TLDR: Don’t stress about the time. If you only have 15 minutes for an elliptical workout, go for it! Any movement is good and most definitely counts.

What's the best way to work out on the elliptical?

TBH, you really can just hop on and start moving. Put your feet into the designated foot spots, and then hold onto the handles. As you glide your legs forward and back, pull the handles to assist. Once you're up there, be mindful of your form: Stand up straight (it's fine to lean your torso forward slightly, as long as your spine remains straight) and keep your core muscles engaged throughout. If you want to focus more on your lower body, just grip the handles lightly for stability, but don’t go all Hulk on them.

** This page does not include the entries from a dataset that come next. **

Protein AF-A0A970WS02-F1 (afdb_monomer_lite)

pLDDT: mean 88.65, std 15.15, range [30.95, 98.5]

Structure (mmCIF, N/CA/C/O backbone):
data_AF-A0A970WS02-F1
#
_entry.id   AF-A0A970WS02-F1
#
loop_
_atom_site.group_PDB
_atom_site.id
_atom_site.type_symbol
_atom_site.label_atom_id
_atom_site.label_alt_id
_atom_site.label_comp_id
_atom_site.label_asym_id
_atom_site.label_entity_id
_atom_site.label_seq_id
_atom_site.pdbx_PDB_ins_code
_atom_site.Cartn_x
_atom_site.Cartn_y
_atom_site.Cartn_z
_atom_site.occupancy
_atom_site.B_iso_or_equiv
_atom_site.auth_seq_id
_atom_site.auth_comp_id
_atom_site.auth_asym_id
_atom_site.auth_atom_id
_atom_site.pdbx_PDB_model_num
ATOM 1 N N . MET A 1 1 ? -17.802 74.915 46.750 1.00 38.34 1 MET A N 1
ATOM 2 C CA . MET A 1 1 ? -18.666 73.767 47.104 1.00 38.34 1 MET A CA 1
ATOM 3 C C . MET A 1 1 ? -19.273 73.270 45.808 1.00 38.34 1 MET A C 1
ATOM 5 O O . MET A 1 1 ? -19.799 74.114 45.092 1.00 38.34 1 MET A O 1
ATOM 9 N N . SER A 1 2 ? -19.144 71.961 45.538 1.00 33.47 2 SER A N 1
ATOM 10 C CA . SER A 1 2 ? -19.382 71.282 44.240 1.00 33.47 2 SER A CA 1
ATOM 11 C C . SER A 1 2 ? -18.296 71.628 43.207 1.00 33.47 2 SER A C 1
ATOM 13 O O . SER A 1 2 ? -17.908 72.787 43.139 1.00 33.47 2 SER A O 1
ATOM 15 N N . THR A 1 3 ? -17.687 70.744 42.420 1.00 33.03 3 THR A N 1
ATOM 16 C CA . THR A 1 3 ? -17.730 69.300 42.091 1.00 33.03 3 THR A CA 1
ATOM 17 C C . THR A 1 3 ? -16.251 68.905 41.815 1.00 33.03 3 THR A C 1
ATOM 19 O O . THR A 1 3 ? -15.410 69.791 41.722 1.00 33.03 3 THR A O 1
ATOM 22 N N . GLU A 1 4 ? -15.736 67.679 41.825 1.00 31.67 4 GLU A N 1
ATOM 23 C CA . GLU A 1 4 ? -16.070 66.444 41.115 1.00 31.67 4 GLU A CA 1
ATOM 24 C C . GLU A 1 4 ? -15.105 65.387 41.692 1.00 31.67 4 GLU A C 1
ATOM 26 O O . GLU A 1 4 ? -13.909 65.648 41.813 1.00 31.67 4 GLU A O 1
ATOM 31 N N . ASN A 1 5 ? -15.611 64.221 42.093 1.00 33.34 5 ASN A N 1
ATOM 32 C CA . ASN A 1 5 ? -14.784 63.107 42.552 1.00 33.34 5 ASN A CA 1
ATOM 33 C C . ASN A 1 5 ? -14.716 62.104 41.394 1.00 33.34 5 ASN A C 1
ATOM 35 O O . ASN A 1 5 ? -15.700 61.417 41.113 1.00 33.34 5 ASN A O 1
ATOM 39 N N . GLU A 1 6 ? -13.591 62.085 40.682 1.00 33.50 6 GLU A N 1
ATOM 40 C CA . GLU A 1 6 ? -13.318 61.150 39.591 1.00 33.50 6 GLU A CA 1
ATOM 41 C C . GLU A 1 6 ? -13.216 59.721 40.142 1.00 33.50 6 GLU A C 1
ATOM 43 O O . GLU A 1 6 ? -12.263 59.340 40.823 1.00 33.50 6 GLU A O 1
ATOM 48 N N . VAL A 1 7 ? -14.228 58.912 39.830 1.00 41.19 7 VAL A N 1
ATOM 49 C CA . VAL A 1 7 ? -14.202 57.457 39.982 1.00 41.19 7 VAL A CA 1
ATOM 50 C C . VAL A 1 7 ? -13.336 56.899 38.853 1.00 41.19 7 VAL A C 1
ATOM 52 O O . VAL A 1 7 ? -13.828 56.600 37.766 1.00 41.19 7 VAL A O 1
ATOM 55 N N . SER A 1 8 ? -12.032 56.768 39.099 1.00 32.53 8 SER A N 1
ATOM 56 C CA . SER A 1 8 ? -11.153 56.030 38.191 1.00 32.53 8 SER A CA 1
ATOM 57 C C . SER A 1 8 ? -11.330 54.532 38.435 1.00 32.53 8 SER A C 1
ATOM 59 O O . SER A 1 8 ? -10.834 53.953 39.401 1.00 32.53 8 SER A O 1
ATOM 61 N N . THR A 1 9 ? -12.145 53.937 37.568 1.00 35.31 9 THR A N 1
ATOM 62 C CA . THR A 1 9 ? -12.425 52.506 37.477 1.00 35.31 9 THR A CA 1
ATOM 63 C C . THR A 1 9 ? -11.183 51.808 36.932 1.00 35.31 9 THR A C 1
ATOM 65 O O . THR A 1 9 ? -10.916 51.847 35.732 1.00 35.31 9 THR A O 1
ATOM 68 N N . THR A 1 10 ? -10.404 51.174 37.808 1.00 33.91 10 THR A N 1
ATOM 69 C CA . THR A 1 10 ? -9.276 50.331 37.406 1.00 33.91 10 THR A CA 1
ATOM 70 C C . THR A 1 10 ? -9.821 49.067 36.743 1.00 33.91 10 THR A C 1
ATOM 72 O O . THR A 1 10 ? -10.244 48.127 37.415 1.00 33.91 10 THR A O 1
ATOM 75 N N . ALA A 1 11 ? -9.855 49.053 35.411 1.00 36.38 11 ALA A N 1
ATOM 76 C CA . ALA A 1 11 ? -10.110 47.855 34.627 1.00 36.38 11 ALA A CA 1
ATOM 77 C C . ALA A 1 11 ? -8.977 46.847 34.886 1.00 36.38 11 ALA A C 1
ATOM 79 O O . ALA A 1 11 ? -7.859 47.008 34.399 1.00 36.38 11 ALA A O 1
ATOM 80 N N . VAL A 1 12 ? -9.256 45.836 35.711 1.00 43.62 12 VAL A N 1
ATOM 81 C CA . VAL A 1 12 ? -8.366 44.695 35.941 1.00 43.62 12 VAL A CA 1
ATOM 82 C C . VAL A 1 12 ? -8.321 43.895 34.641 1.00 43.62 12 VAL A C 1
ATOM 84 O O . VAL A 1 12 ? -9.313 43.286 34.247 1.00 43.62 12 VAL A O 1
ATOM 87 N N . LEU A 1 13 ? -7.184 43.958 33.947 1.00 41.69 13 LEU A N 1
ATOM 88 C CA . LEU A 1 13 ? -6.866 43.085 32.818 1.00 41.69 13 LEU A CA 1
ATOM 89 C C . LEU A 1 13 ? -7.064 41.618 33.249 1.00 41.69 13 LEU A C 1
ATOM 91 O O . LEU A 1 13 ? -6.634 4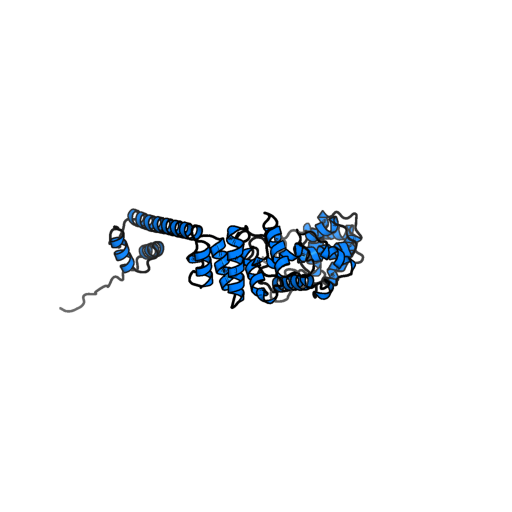1.273 34.353 1.00 41.69 13 LEU A O 1
ATOM 95 N N . PRO A 1 14 ? -7.698 40.760 32.429 1.00 49.62 14 PRO A N 1
ATOM 96 C CA . PRO A 1 14 ? -7.821 39.341 32.739 1.00 49.62 14 PRO A CA 1
ATOM 97 C C . PRO A 1 14 ? -6.433 38.747 32.985 1.00 49.62 14 PRO A C 1
ATOM 99 O O . PRO A 1 14 ? -5.504 38.964 32.206 1.00 49.62 14 PRO A O 1
ATOM 102 N N . ASP A 1 15 ? -6.286 38.056 34.111 1.00 69.50 15 ASP A N 1
ATOM 103 C CA . ASP A 1 15 ? -5.044 37.435 34.558 1.00 69.50 15 ASP A CA 1
ATOM 104 C C . ASP A 1 15 ? -4.675 36.301 33.582 1.00 69.50 15 ASP A C 1
ATOM 106 O O . ASP A 1 15 ? -5.146 35.173 33.715 1.00 69.50 15 ASP A O 1
ATOM 110 N N . LEU A 1 16 ? -3.887 36.617 32.548 1.00 74.94 16 LEU A N 1
ATOM 111 C CA . LEU A 1 16 ? -3.537 35.713 31.441 1.00 74.94 16 LEU A CA 1
ATOM 112 C C . LEU A 1 16 ? -2.953 34.377 31.948 1.00 74.94 16 LEU A C 1
ATOM 114 O O . LEU A 1 16 ? -3.230 33.312 31.402 1.00 74.94 16 LEU A O 1
ATOM 118 N N . GLU A 1 17 ? -2.207 34.416 33.059 1.00 78.50 17 GLU A N 1
ATOM 119 C CA . GLU A 1 17 ? -1.675 33.219 33.721 1.00 78.50 17 GLU A CA 1
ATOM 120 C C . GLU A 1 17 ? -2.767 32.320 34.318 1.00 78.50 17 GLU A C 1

To change up the intensity, play with the incline and resistance settings. You’ll feel the difference in how hard you have to work—and how out of breath you get—as these settings change.

Ready to hop on and work up a sweat? Try these four elliptical workouts for whatever your gym vibe.

If you just want a good sweat, fast

Photo credit: claire brodsky
Photo credit: claire brodsky

What it is: This HIIT-style elliptical routine alternates between short intervals of high-intensity work and longer intervals of low-to-moderate intensity recovery. The recovery is there so that you can catch your breath and get ready to push hard again for the next 30-second interval. This workout follows a 1:2 work to rest ratio, which is pretty intense. If it's too intense, switch to a 1:3 ratio. So, 30-second work intervals and 1.5-minute recovery intervals. No shame.

To figure out what low, moderate, and high intensity mean for you, take some time to familiarize yourself with the machine. The “work” portion of this HIIT workout should be really hard. Like, can-barely-catch-your-breath and dying-to-take-a-break hard. A higher incline will help get you there, but cranking up the resistance is what makes it the most challenging. The “recovery” portion should feel easy, like you could have a conversation with someone as you move and still feel okay.

How to do it: Start with a 5-minute warm-up at moderate intensity before moving into the 15-minute workout. End with a 5-minute cooldown with 0 resistance at an easy pace.

If you get bored easily

Photo credit: claire brodsky
Photo credit: claire brodsky

What it is: Hill intervals may not be fun, but they sure keep things interesting! If you’re looking to shake up your workout, try this interval elliptical workout that will have you jumping around on resistance and incline to mimic climbing two hills, so that your body and brain won’t know what to expect.

How to do it: Start with a 5-minute warm-up at moderate intensity followed by 20 minutes of hill-climbing intervals. End with a 5-minute cooldown with 0 resistance at an easy pace.

If you wanna build some upper-body strength: 20-Minute Upper-Body Push

Photo credit: claire brodsky
Photo credit: claire brodsky

What it is: You’ll want to up the resistance to a level that’s challenging for your arms yet doesn't require much work from your legs to push the machine. That might mean using less resistance than you're used to.

How to do it: Start with a 5-minute warm-up at moderate intensity followed by 20 minutes of upper-body focused work. End with a 5-minute cooldown with 0 resistance at an easy pace.

If you’ve got 30+ minutes to spare:

Photo credit: claire brodsky
Photo credit: claire brodsky

What it is: This workout alternates between sprints (low resistance, moving as quickly as you can) and hill climbs (gradually higher resistance and slower movements).

To make this workout longer, add on a few more 1-minute intervals of low resistance and 2-minute intervals of high resistance. Or, you can up the minutes to 2 and 4 (instead of 1 and 2) for a longer workout. Either way!

How to do it: Start with a 5-minute warm-up at moderate intensity followed by 30 minutes of alternating between sprints and hills. End with a 5-minute cooldown with 0 resistance at an easy pace.